I may have a smile on my face the whole time…
But if I am in the room when you tell another woman her nails (nails that look a certain way because she’s known a day of manual labour) are disgusting and you whip out a bottle of nail polish to cover them when I don’t believe I heard her ask you in the first place…
If you feel the need to lean over to me and whisper that someone really shouldn’t have their hair that ashy blonde because it makes their hair look dirty…
If you feel the need to post on your fashion blog that certain women (and I’m assuming all women who aren’t size 6 right?) really shouldn’t wear leggings…

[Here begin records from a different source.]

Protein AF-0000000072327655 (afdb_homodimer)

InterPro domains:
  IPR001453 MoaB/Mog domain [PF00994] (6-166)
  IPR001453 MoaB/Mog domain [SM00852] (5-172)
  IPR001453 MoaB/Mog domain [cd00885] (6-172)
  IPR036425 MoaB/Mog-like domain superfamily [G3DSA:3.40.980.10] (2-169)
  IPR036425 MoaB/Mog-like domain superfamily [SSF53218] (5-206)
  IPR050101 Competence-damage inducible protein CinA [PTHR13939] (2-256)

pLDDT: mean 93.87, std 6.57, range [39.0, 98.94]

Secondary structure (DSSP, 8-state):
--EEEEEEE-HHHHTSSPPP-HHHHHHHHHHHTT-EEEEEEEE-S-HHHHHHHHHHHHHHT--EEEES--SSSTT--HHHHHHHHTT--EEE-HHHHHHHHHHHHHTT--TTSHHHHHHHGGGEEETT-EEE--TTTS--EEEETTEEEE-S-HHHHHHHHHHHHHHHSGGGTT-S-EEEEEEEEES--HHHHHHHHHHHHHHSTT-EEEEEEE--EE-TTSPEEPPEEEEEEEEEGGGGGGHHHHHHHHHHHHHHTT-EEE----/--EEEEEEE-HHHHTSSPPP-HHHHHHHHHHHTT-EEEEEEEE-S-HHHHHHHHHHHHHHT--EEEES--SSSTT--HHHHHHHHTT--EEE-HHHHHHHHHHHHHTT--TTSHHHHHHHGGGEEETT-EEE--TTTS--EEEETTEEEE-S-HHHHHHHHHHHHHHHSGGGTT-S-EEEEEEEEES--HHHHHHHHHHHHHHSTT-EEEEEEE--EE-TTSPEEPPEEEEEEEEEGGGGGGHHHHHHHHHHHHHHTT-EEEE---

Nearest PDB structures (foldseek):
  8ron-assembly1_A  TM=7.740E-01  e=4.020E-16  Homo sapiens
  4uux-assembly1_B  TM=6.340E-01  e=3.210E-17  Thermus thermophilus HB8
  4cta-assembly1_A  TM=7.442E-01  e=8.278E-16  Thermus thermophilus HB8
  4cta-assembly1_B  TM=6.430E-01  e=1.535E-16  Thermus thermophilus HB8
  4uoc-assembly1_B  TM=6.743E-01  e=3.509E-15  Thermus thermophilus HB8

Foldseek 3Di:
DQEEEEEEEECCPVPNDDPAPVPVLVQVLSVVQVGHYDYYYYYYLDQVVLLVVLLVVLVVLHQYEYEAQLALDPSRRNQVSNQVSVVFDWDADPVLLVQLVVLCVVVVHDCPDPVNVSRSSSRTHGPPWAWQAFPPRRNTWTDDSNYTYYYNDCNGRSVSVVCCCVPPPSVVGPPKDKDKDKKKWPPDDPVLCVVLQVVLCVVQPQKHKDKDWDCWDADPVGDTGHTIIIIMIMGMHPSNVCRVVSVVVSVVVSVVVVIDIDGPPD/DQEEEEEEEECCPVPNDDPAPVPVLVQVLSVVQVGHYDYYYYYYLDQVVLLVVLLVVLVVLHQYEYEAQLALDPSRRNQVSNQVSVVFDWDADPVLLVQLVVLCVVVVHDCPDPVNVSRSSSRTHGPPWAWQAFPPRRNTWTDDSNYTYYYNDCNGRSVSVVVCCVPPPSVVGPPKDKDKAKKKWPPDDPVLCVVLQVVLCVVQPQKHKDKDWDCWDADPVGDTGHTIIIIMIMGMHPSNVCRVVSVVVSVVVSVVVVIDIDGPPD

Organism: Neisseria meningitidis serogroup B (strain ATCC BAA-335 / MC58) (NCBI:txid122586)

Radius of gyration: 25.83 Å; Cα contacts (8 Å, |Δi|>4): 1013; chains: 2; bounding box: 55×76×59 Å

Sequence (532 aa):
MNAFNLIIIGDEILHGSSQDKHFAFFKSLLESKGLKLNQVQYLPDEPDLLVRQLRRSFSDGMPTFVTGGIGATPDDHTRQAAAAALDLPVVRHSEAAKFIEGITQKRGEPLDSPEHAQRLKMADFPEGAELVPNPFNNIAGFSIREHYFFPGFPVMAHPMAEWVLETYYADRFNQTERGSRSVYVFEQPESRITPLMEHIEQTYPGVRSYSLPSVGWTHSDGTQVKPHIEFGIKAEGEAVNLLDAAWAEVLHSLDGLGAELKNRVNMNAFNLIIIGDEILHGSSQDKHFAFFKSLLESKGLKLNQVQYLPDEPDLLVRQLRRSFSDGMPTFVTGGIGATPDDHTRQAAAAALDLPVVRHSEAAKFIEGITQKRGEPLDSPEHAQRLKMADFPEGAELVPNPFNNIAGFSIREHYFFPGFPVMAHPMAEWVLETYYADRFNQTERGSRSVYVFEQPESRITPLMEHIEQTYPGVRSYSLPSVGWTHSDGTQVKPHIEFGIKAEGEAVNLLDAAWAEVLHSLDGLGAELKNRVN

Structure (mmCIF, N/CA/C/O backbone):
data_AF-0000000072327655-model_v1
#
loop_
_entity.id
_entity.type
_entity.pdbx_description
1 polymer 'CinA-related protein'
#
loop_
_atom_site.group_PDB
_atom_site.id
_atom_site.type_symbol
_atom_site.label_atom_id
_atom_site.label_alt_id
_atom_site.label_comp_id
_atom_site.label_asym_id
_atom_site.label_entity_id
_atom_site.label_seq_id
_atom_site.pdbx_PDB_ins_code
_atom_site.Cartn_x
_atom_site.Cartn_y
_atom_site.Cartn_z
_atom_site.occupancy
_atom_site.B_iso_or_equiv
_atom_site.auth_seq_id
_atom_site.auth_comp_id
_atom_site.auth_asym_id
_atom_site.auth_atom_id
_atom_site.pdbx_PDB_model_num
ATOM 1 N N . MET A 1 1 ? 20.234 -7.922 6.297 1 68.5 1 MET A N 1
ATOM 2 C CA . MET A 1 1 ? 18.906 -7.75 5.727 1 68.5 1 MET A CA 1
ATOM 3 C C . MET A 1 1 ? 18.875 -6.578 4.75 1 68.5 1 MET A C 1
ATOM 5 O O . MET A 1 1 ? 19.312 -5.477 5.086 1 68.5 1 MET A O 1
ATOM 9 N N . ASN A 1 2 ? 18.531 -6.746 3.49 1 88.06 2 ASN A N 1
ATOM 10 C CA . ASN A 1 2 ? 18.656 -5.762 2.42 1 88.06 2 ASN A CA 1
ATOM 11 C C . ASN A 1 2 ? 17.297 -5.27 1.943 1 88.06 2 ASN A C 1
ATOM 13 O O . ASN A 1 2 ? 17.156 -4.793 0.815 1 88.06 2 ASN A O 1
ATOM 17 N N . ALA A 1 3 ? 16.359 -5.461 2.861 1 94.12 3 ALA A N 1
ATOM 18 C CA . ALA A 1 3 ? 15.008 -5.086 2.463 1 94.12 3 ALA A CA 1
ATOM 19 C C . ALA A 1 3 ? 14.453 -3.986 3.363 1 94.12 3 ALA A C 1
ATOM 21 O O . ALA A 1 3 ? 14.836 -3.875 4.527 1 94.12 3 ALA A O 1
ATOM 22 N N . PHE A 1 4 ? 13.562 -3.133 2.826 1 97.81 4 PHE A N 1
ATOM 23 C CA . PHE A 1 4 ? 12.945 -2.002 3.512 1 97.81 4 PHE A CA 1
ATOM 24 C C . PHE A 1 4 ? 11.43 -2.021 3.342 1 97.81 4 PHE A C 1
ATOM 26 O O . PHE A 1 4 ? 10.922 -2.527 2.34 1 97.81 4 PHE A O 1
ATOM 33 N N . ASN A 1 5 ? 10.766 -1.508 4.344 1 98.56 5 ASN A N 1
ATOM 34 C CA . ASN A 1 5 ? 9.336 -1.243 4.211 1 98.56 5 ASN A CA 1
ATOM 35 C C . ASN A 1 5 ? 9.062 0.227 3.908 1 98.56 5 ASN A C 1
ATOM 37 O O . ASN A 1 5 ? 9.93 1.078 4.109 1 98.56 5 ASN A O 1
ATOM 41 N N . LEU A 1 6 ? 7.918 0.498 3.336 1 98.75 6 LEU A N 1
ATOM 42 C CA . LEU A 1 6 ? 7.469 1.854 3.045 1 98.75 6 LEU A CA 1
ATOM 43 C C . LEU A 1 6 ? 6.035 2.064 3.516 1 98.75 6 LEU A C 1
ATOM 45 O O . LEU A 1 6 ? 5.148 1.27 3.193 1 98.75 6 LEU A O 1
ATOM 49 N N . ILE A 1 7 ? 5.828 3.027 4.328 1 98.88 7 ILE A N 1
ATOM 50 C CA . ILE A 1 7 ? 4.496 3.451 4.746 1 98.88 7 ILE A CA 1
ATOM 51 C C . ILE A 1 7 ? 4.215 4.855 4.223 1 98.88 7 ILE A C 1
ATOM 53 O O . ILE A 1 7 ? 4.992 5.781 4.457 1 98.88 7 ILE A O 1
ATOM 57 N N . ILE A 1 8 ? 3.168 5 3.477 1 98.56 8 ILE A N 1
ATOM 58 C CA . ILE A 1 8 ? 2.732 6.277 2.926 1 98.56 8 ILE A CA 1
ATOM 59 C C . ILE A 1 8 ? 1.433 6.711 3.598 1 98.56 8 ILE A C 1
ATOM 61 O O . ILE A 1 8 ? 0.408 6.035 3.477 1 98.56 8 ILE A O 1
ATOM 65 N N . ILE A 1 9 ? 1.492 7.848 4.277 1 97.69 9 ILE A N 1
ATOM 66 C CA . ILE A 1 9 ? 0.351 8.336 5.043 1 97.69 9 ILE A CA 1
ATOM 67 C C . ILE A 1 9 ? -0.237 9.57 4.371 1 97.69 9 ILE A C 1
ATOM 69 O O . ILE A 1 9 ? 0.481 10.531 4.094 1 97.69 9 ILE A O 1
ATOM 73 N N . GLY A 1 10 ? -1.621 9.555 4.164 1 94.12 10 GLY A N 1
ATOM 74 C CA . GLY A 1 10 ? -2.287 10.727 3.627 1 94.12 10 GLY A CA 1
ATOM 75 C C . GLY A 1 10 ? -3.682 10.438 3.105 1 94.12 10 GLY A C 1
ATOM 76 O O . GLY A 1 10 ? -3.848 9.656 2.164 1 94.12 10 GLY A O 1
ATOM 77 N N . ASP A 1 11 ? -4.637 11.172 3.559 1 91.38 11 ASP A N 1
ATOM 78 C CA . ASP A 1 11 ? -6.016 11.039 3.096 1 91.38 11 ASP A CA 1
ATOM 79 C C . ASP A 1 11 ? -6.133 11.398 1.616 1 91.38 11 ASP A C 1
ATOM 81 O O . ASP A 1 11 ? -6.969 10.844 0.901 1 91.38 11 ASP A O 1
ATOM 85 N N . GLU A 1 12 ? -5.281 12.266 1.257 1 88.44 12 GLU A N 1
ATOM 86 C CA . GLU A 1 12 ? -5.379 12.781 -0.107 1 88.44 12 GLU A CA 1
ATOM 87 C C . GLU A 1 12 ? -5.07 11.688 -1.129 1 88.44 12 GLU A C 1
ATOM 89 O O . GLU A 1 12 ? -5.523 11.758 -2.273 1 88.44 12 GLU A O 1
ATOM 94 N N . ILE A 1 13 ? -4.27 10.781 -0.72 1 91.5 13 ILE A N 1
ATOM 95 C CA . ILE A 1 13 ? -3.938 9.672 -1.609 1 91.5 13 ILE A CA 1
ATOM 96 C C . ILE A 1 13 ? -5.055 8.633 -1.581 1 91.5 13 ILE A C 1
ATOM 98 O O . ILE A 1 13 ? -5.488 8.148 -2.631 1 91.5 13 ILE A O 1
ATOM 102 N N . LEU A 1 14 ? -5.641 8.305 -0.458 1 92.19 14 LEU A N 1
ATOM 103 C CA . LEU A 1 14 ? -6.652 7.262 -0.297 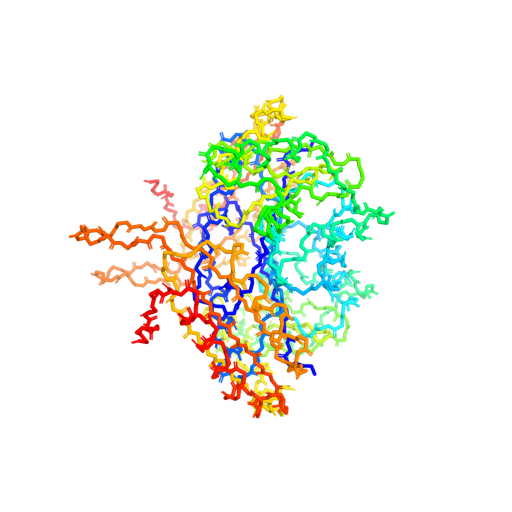1 92.19 14 LEU A CA 1
ATOM 104 C C . LEU A 1 14 ? -8.031 7.777 -0.7 1 92.19 14 LEU A C 1
ATOM 106 O O . LEU A 1 14 ? -8.852 7.02 -1.212 1 92.19 14 LEU A O 1
ATOM 110 N N . HIS A 1 15 ? -8.289 9.07 -0.473 1 85.81 15 HIS A N 1
ATOM 111 C CA . HIS A 1 15 ? -9.648 9.578 -0.64 1 85.81 15 HIS A CA 1
ATOM 112 C C . HIS A 1 15 ? -9.664 10.82 -1.528 1 85.81 15 HIS A C 1
ATOM 114 O O . HIS A 1 15 ? -10.734 11.305 -1.909 1 85.81 15 HIS A O 1
ATOM 120 N N . GLY A 1 16 ? -8.484 11.227 -1.829 1 81.12 16 GLY A N 1
ATOM 121 C CA . GLY A 1 16 ? -8.406 12.445 -2.625 1 81.12 16 GLY A CA 1
ATOM 122 C C . GLY A 1 16 ? -7.934 12.195 -4.043 1 81.12 16 GLY A C 1
ATOM 123 O O . GLY A 1 16 ? -8.008 11.078 -4.543 1 81.12 16 GLY A O 1
ATOM 124 N N . SER A 1 17 ? -7.625 13.289 -4.699 1 77.75 17 SER A N 1
ATOM 125 C CA . SER A 1 17 ? -7.27 13.227 -6.109 1 77.75 17 SER A CA 1
ATOM 126 C C . SER A 1 17 ? -5.758 13.156 -6.297 1 77.75 17 SER A C 1
ATOM 128 O O . SER A 1 17 ? -5.27 13.008 -7.418 1 77.75 17 SER A O 1
ATOM 130 N N . SER A 1 18 ? -5.051 13.18 -5.211 1 83.88 18 SER A N 1
ATOM 131 C CA . SER A 1 18 ? -3.598 13.156 -5.32 1 83.88 18 SER A CA 1
ATOM 132 C C . SER A 1 18 ? -3.098 11.773 -5.719 1 83.88 18 SER A C 1
ATOM 134 O O . SER A 1 18 ? -3.607 10.758 -5.234 1 83.88 18 SER A O 1
ATOM 136 N N . GLN A 1 19 ? -2.131 11.789 -6.605 1 87.75 19 GLN A N 1
ATOM 137 C CA . GLN A 1 19 ? -1.479 10.547 -6.984 1 87.75 19 GLN A CA 1
ATOM 138 C C . GLN A 1 19 ? -0.197 10.328 -6.188 1 87.75 19 GLN A C 1
ATOM 140 O O . GLN A 1 19 ? 0.579 11.266 -5.98 1 87.75 19 GLN A O 1
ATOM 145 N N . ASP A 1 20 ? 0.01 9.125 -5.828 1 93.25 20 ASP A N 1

Then your toxicity levels are raised pretty high on my scale, and I will make the quickest exit as soon as I’m physically able for fear that you might taint my world, my incredible, incredible world filled with so many inspirational people who leave me with nothing but heartfelt gratitude that they once came into being…
Your unkind words, your need to pass comment on the appearance of other women (no doubt egged on by that green-eyed monster) will not penetrate my world and its toxicity will not affect me or the people I love.
It’s really just that simple.
And I urge all women, to merrily walk away from it too.
If your experience is anything like mine, in time, without toxicity, you will discover the isness of you, unadulterated, spectacular, ebullient, a total force of nature to speak true.